Reading symbols from mdadm...(no debugging symbols found)...done.
(gdb) run
Starting program: /sbin/mdadm -v --assemble /dev/md1 --uuid XXX
warning: Unable to find dynamic linker breakpoint function.
GDB will be unable to debug shared library initializers
and track explicitly loaded dynamic code.
mdadm: looking for devices for /dev/md1
...
mdadm: /dev/sdb1 is identified as a member of /dev/md1, slot 1.
mdadm: /dev/sda1 is identified as a member of /dev/md1, slot 0.
mdadm: added /dev/sdb1 to /dev/md1 as 1
mdadm: added /dev/sda1 to /dev/md1 as 0
mdadm: /dev/md1 has been started with 2 drives.
[Inferior 1 (process 2649) exited normally]
(gdb)
# cat /proc/mdstat
Personalities : [raid0] [raid1] [raid10] 
md1 : active raid1 sda1[0] sdb1[2]
      2147352576 blocks super 1.2 [2/2] [UU]
      bitmap: 0/16 pages [0KB], 65536KB chunk

unused devices: <none>

self-build or from downloads.openwrt.com?

Hello,

downloaded from here

http://downloads.openwrt.org/releases/18.06.0/targets/kirkwood/generic/openwrt-18.06.0-kirkwood-zyxel_nsa325-squashfs-sysupgrade.bin

downloaded to device, upgraded from device via cli sysupgrade -F because it said that this device is not supported

Same situation with OpenWrt 18.06.1, r7258-5eb055306f

Is the v2 actually the same as the supported version; if device is not actually supported there could be differences that matter here.

Also are you sure you have all necessary kernel modules installed (and did you reboot at least once after flashing before trying this; the first boot can be a little squirrely).

Hello,

afaik v1 and v2 are the same except for some cosmetic changes.
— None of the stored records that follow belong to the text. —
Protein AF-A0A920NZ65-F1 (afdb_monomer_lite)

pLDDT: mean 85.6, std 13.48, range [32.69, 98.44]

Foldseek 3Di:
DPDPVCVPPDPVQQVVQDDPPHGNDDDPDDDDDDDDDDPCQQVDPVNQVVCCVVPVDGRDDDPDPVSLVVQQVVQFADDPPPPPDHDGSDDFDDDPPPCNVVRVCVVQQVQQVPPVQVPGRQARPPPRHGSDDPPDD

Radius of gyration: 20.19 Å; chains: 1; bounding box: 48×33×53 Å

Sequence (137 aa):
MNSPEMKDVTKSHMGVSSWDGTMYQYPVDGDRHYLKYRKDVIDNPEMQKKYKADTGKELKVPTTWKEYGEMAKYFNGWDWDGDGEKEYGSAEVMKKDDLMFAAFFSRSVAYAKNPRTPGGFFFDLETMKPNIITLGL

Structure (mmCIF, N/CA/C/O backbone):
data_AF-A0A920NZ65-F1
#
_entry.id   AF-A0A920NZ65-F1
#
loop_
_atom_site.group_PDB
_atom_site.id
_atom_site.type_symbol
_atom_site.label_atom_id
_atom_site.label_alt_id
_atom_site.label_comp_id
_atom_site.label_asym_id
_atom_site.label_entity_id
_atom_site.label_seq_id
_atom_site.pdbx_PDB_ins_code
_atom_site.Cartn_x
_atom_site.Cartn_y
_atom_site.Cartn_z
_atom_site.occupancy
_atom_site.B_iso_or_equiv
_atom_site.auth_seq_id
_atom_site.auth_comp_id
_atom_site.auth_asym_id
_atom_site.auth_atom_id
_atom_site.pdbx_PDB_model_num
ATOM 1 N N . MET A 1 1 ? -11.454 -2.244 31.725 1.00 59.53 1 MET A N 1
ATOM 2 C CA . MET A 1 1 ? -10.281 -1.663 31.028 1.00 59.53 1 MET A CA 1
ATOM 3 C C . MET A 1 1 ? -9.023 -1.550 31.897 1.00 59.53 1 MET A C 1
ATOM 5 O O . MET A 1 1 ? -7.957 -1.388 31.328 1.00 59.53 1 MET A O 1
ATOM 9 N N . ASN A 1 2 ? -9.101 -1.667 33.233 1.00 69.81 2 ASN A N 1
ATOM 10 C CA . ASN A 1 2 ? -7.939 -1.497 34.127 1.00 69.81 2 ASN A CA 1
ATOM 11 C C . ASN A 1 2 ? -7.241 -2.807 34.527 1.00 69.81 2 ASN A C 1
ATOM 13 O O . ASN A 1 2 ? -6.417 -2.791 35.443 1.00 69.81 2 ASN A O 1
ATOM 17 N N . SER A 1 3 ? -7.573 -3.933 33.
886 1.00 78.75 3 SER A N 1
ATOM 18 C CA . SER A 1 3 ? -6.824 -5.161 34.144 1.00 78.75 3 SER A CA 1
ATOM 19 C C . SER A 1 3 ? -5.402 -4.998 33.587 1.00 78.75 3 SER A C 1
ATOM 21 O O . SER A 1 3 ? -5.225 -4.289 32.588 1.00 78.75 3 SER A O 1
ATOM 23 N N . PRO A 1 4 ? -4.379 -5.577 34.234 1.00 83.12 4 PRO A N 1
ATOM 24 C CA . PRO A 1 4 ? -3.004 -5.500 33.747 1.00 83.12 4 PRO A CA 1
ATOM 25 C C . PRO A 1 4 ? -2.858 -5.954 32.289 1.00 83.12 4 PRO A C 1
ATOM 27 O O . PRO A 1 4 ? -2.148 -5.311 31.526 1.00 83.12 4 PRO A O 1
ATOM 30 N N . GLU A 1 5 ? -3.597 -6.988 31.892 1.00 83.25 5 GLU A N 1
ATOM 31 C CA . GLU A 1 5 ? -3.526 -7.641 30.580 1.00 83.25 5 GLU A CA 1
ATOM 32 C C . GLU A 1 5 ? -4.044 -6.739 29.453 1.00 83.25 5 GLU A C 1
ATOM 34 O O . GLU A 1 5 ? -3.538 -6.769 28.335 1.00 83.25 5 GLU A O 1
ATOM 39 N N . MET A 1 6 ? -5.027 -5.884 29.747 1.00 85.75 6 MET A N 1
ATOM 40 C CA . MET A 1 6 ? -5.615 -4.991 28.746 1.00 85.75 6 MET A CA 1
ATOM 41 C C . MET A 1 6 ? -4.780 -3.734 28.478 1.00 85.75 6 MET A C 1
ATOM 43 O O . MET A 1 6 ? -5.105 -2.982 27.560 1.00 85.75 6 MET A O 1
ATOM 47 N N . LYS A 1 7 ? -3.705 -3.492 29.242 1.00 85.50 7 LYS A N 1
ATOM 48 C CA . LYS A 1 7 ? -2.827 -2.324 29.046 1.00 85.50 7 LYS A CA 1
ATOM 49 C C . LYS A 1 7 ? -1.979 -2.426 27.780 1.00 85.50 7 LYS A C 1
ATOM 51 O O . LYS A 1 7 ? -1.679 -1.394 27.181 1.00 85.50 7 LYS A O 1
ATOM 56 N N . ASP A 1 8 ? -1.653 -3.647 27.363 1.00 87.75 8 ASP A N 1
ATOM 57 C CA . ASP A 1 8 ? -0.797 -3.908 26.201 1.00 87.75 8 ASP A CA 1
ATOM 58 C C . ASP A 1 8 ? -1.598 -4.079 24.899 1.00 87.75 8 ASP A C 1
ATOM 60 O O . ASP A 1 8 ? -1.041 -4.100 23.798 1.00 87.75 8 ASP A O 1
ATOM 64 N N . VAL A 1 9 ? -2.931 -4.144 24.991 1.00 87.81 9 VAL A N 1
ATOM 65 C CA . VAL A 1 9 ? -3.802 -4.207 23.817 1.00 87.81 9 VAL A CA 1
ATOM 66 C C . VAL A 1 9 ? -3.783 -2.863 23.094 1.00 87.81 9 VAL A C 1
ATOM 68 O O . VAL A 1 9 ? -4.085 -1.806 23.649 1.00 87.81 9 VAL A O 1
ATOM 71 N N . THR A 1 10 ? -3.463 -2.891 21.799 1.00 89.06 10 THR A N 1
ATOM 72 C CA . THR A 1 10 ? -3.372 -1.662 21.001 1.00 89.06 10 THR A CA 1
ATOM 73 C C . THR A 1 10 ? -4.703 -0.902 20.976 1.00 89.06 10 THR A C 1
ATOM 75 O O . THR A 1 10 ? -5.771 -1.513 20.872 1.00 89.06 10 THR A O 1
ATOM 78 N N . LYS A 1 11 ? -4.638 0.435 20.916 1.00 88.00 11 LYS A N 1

According to wiki both version should be supported.

https://openwrt.org/toh/hwdata/zyxel/zyxel_nsa325

I did many reboots. I am currently using it the way that I manually enable the raid via the GDB. This is most puzzling for me - why the command fails in normal environment and succeeds in gdb.

I would like to open issue to describe the problem but I do not know how to do it. Could anyone direct me?
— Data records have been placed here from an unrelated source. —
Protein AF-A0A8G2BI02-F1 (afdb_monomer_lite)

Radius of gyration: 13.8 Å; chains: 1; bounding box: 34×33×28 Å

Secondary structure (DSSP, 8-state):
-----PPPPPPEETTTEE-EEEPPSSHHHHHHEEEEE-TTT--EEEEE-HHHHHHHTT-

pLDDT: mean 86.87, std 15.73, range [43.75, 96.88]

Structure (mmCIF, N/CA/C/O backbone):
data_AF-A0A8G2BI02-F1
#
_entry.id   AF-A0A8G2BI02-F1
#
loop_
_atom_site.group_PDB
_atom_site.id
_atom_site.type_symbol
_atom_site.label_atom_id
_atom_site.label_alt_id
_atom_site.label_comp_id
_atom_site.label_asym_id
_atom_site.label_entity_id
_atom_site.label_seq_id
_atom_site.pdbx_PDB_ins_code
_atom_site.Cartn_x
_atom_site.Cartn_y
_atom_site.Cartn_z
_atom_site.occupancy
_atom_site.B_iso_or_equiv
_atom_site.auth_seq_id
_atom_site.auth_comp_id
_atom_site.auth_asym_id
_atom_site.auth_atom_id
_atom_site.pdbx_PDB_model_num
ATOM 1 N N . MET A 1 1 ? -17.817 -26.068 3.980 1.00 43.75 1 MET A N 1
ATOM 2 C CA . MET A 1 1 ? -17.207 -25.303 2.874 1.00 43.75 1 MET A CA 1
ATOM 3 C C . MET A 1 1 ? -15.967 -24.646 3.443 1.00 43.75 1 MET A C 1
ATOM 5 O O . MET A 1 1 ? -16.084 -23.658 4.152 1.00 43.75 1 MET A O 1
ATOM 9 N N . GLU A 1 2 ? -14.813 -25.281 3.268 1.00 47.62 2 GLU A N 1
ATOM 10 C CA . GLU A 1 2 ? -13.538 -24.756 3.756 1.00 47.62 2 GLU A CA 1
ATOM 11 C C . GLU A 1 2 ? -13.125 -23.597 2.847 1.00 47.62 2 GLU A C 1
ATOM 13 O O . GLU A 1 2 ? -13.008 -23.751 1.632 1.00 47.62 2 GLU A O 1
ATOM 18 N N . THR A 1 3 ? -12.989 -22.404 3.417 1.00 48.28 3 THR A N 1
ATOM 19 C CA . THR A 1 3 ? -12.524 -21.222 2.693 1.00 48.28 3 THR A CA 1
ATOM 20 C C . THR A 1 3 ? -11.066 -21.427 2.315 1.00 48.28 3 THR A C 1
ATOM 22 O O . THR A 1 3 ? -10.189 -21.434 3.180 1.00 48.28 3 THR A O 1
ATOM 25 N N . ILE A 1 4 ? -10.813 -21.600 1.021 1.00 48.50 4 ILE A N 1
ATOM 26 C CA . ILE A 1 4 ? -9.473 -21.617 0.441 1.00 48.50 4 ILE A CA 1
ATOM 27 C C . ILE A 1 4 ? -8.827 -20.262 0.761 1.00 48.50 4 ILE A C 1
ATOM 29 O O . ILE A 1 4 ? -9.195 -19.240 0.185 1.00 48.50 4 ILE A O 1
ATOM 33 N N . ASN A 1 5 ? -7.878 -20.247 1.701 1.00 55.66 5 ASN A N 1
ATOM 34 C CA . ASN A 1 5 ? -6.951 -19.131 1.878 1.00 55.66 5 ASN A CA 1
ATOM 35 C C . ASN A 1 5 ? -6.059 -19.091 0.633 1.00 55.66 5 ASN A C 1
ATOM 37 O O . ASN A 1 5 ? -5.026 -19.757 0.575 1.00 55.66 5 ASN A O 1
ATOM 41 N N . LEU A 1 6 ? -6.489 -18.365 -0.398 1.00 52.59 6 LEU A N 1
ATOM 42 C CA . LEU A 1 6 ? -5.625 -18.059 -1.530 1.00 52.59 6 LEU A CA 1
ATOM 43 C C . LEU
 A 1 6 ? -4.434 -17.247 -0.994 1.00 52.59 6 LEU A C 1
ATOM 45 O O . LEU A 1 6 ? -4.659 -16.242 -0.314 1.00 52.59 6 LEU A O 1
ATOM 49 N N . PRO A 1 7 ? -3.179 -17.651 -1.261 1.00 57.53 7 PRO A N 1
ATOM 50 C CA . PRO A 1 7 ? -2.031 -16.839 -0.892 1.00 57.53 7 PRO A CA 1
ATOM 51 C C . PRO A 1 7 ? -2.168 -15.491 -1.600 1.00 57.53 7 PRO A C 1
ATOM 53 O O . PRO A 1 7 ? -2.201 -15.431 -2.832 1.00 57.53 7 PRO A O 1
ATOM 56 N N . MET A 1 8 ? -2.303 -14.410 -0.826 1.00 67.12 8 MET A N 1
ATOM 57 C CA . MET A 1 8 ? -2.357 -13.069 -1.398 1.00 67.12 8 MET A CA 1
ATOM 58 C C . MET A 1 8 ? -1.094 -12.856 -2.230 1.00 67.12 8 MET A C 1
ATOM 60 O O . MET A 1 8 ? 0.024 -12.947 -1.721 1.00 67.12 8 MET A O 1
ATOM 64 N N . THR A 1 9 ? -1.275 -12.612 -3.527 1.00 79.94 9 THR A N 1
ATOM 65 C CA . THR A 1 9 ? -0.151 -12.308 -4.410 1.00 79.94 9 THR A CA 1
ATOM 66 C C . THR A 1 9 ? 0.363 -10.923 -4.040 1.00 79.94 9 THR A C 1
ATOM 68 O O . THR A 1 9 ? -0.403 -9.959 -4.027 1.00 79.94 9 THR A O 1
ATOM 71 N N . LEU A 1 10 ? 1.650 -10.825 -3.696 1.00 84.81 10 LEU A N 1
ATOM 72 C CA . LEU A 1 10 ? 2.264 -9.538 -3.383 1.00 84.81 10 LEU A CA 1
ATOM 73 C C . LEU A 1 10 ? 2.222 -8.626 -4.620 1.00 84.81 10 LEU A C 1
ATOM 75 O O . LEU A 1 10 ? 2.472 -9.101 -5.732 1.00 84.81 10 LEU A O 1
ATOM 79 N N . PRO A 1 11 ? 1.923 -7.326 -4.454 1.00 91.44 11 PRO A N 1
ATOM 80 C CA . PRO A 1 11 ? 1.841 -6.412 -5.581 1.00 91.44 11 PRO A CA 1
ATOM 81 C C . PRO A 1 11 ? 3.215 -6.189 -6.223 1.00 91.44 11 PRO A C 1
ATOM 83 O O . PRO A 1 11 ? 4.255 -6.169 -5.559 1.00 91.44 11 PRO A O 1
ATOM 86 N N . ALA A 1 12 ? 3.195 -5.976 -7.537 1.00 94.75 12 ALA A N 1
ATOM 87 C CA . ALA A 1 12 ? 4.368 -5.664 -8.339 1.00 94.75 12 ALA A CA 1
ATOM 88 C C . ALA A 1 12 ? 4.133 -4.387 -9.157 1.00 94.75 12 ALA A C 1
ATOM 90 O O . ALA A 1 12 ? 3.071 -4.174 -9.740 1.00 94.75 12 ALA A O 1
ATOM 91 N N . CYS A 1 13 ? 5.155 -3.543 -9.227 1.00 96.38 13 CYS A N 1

The issue is still present on OpenWrt 18.06.4, r7808-ef686b7292

But I found out that when I disable address space randomization in GDB using (gdb) set disable-randomization off the segmentation fault also happens when command is executed from GDB.

So I finally found workaround that makes it work automatically - disabling ASLR (Address Space Layout Randomization) by adding kernel.randomize_va_space=0 to /etc/sysctl.conf.
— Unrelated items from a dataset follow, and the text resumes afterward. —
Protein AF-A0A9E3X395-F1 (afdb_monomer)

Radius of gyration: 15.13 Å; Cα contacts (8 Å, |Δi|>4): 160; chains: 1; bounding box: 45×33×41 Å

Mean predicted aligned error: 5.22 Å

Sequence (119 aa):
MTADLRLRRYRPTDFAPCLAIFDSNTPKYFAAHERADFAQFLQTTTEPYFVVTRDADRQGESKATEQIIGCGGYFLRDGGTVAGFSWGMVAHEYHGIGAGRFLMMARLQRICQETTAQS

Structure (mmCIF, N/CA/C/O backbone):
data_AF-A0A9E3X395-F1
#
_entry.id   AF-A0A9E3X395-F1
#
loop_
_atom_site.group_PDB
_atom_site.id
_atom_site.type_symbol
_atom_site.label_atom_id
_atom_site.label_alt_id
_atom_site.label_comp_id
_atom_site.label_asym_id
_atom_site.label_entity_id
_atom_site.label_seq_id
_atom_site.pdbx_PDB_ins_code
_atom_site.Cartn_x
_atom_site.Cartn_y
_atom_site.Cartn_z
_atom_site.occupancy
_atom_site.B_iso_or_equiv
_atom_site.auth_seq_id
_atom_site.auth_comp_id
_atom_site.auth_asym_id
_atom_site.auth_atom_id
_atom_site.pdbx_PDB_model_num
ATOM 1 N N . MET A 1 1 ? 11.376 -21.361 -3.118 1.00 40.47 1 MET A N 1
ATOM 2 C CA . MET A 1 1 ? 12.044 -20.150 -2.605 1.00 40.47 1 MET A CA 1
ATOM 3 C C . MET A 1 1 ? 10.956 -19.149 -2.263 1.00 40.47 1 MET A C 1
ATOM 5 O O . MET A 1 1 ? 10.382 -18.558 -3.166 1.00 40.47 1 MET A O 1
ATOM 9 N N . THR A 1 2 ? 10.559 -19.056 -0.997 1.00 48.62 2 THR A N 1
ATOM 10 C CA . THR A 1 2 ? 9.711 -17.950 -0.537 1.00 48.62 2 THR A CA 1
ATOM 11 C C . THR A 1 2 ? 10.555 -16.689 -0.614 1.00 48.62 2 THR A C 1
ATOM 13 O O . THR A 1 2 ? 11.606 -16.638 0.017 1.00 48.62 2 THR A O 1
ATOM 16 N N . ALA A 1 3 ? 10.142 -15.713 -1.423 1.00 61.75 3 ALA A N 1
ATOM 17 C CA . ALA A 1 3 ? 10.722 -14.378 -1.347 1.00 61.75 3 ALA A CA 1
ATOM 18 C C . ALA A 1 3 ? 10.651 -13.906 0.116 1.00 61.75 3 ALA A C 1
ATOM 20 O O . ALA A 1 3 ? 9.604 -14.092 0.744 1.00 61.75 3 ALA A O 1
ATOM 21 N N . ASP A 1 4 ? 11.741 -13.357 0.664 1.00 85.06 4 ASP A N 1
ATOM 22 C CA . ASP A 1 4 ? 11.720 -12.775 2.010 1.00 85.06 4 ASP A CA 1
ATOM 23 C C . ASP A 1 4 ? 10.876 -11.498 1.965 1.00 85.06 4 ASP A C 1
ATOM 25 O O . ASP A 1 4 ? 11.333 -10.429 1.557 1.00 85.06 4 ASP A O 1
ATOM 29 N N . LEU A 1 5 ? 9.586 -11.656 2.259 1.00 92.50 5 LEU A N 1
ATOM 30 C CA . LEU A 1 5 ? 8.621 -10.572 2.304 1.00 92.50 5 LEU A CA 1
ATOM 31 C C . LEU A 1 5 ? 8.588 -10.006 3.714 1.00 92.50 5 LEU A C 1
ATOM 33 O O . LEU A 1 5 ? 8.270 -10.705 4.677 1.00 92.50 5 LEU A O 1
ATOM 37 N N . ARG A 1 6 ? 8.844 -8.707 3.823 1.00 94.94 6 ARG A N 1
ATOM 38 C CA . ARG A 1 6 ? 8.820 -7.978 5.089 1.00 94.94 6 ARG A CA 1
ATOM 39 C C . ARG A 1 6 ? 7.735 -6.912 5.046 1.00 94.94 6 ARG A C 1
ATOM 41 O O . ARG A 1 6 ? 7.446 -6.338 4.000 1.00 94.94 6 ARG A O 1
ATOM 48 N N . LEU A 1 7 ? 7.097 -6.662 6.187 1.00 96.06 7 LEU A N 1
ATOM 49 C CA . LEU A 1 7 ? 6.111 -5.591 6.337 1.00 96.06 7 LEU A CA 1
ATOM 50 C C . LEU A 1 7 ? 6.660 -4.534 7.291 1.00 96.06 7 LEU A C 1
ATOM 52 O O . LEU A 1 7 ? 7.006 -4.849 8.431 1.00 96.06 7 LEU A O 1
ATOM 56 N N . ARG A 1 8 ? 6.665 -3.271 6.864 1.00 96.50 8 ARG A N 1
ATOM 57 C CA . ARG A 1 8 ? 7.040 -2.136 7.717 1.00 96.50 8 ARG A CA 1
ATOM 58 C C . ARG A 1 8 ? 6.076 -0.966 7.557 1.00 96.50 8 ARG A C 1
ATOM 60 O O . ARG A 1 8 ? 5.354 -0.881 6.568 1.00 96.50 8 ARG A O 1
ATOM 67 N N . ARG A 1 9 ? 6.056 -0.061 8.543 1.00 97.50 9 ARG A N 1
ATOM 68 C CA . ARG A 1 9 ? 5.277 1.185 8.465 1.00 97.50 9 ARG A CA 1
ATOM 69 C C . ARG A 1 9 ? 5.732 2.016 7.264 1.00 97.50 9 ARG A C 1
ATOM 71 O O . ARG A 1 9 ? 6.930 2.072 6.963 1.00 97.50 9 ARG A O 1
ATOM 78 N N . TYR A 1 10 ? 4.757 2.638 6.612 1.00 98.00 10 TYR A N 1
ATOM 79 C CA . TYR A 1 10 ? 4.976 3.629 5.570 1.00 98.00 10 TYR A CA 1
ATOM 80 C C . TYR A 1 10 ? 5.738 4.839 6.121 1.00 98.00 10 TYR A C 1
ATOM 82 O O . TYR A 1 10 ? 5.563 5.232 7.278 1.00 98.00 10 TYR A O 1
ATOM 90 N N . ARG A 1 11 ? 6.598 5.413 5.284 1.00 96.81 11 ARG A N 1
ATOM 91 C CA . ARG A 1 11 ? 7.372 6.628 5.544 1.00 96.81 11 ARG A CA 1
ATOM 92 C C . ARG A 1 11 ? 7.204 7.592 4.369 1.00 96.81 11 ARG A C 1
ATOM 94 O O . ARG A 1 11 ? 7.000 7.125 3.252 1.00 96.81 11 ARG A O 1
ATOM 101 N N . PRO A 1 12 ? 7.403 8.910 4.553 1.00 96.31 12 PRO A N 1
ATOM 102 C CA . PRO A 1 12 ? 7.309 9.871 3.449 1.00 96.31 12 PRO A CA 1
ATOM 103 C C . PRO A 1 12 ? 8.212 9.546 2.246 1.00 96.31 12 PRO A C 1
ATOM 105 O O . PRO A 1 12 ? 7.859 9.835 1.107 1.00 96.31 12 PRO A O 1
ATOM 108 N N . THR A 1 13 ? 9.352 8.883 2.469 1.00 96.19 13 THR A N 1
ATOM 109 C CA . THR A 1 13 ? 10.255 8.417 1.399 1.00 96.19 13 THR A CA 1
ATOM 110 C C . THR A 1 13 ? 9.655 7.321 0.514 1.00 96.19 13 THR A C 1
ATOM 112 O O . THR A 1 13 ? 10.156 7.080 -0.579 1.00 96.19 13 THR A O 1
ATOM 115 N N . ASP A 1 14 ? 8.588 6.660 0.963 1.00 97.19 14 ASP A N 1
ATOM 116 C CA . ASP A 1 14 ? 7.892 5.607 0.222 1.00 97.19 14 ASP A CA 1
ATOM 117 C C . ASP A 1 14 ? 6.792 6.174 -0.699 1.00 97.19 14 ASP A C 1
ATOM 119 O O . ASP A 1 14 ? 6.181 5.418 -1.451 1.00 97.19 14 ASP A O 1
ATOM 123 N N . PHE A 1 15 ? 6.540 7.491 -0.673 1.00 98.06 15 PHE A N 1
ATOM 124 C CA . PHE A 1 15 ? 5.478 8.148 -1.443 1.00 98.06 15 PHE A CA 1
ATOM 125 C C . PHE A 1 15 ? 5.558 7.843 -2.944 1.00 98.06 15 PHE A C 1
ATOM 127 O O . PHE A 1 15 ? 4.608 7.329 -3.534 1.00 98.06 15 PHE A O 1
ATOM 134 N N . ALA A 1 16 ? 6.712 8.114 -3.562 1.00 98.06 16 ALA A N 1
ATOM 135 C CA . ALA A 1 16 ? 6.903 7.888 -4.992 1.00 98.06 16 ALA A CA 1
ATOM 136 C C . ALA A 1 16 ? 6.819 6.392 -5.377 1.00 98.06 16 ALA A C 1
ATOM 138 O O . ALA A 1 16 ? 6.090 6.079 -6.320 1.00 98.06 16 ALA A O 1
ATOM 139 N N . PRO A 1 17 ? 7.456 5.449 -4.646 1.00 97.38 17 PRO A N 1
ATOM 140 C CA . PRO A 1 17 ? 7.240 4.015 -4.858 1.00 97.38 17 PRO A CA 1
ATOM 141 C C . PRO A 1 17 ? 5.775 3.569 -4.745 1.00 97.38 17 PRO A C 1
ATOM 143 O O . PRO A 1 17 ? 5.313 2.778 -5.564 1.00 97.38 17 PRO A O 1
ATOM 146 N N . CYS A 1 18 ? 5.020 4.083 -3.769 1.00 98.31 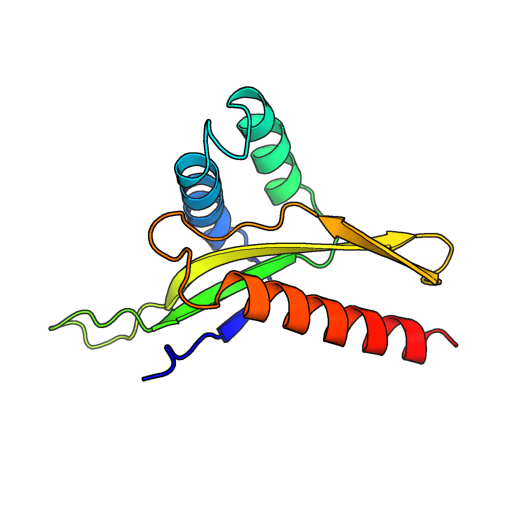18 CYS A N 1
ATOM 147 C CA . CYS A 1 18 ? 3.600 3.762 -3.621 1.00 98.31 18 CYS A CA 1
ATOM 148 C C . CYS A 1 18 ? 2.773 4.254 -4.817 1.00 98.31 18 CYS A C 1
ATOM 150 O O . CYS A 1 18 ? 1.933 3.506 -5.314 1.00 98.31 18 CYS A O 1
ATOM 152 N N . LEU A 1 19 ? 3.030 5.467 -5.318 1.00 98.38 19 LEU A N 1
ATOM 153 C CA . LEU A 1 19 ? 2.367 5.959 -6.530 1.00 98.38 19 LEU A CA 1
ATOM 154 C C . LEU A 1 19 ? 2.703 5.105 -7.758 1.00 98.38 19 LEU A C 1
ATOM 156 O O . LEU A 1 19 ? 1.807 4.786 -8.530 1.00 98.38 19 LEU A O 1
ATOM 160 N N . ALA A 1 20 ? 3.952 4.659 -7.905 1.00 98.19 20 ALA A N 1
ATOM 161 C CA . ALA A 1 20 ? 4.326 3.756 -8.994 1.00 98.19 20 ALA A CA 1
ATOM 162 C C . ALA A 1 20 ? 3.580 2.407 -8.918 1.00 98.19 20 ALA A C 1
ATOM 164 O O . ALA A 1 20 ? 3.183 1.850 -9.943 1.00 98.19 20 ALA A O 1
ATOM 165 N N . ILE A 1 21 ? 3.332 1.891 -7.708 1.00 98.50 21 ILE A N 1
ATOM 166 C CA . ILE A 1 21 ? 2.506 0.690 -7.512 1.00 98.50 21 ILE A CA 1
ATOM 167 C C . ILE A 1 21 ? 1.064 0.943 -7.963 1.00 98.50 21 ILE A C 1
ATOM 169 O O . ILE A 1 21 ? 0.502 0.102 -8.671 1.00 98.50 21 ILE A O 1
ATOM 173 N N . PHE A 1 22 ? 0.474 2.078 -7.588 1.00 98.38 22 PHE A N 1
ATOM 174 C CA . PHE A 1 22 ? -0.863 2.469 -8.040 1.00 98.38 22 PHE A CA 1
ATOM 175 C C . PHE A 1 22 ? -0.931 2.537 -9.571 1.00 98.38 22 PHE A C 1
ATOM 177 O O . PHE A 1 22 ? -1.807 1.928 -10.192 1.00 98.38 22 PHE A O 1
ATOM 184 N N . ASP A 1 23 ? 0.051 3.203 -10.181 1.00 97.88 23 ASP A N 1
ATOM 185 C CA . ASP A 1 23 ? 0.150 3.366 -11.630 1.00 97.88 23 ASP A CA 1
ATOM 186 C C . ASP A 1 23 ? 0.233 2.001 -12.332 1.00 97.88 23 ASP A C 1
ATOM 188 O O . ASP A 1 23 ? -0.457 1.776 -13.324 1.00 97.88 23 ASP A O 1
ATOM 192 N N . SER A 1 24 ? 0.959 1.030 -11.761 1.00 97.75 24 SER A N 1
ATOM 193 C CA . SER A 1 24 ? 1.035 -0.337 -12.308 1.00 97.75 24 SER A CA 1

I submitted issue here https://bugs.openwrt.org/index.php?do=details&task_id=2507

Good, then it would helpful to attach that stacktrace leading to that crash to that bug report and try to reproduce it with the latest master/snapshot images as well. If it works fine with the latest master/snapshot images, then you can probably find the fix in the mdadm Git repo and try to backport it to very old mdadm version 4.0 in 18.06. Or wait for 19.07 release which has mdadm version 4.1.

This topic was automatically closed 10 days after the last reply. New replies are no longer allowed.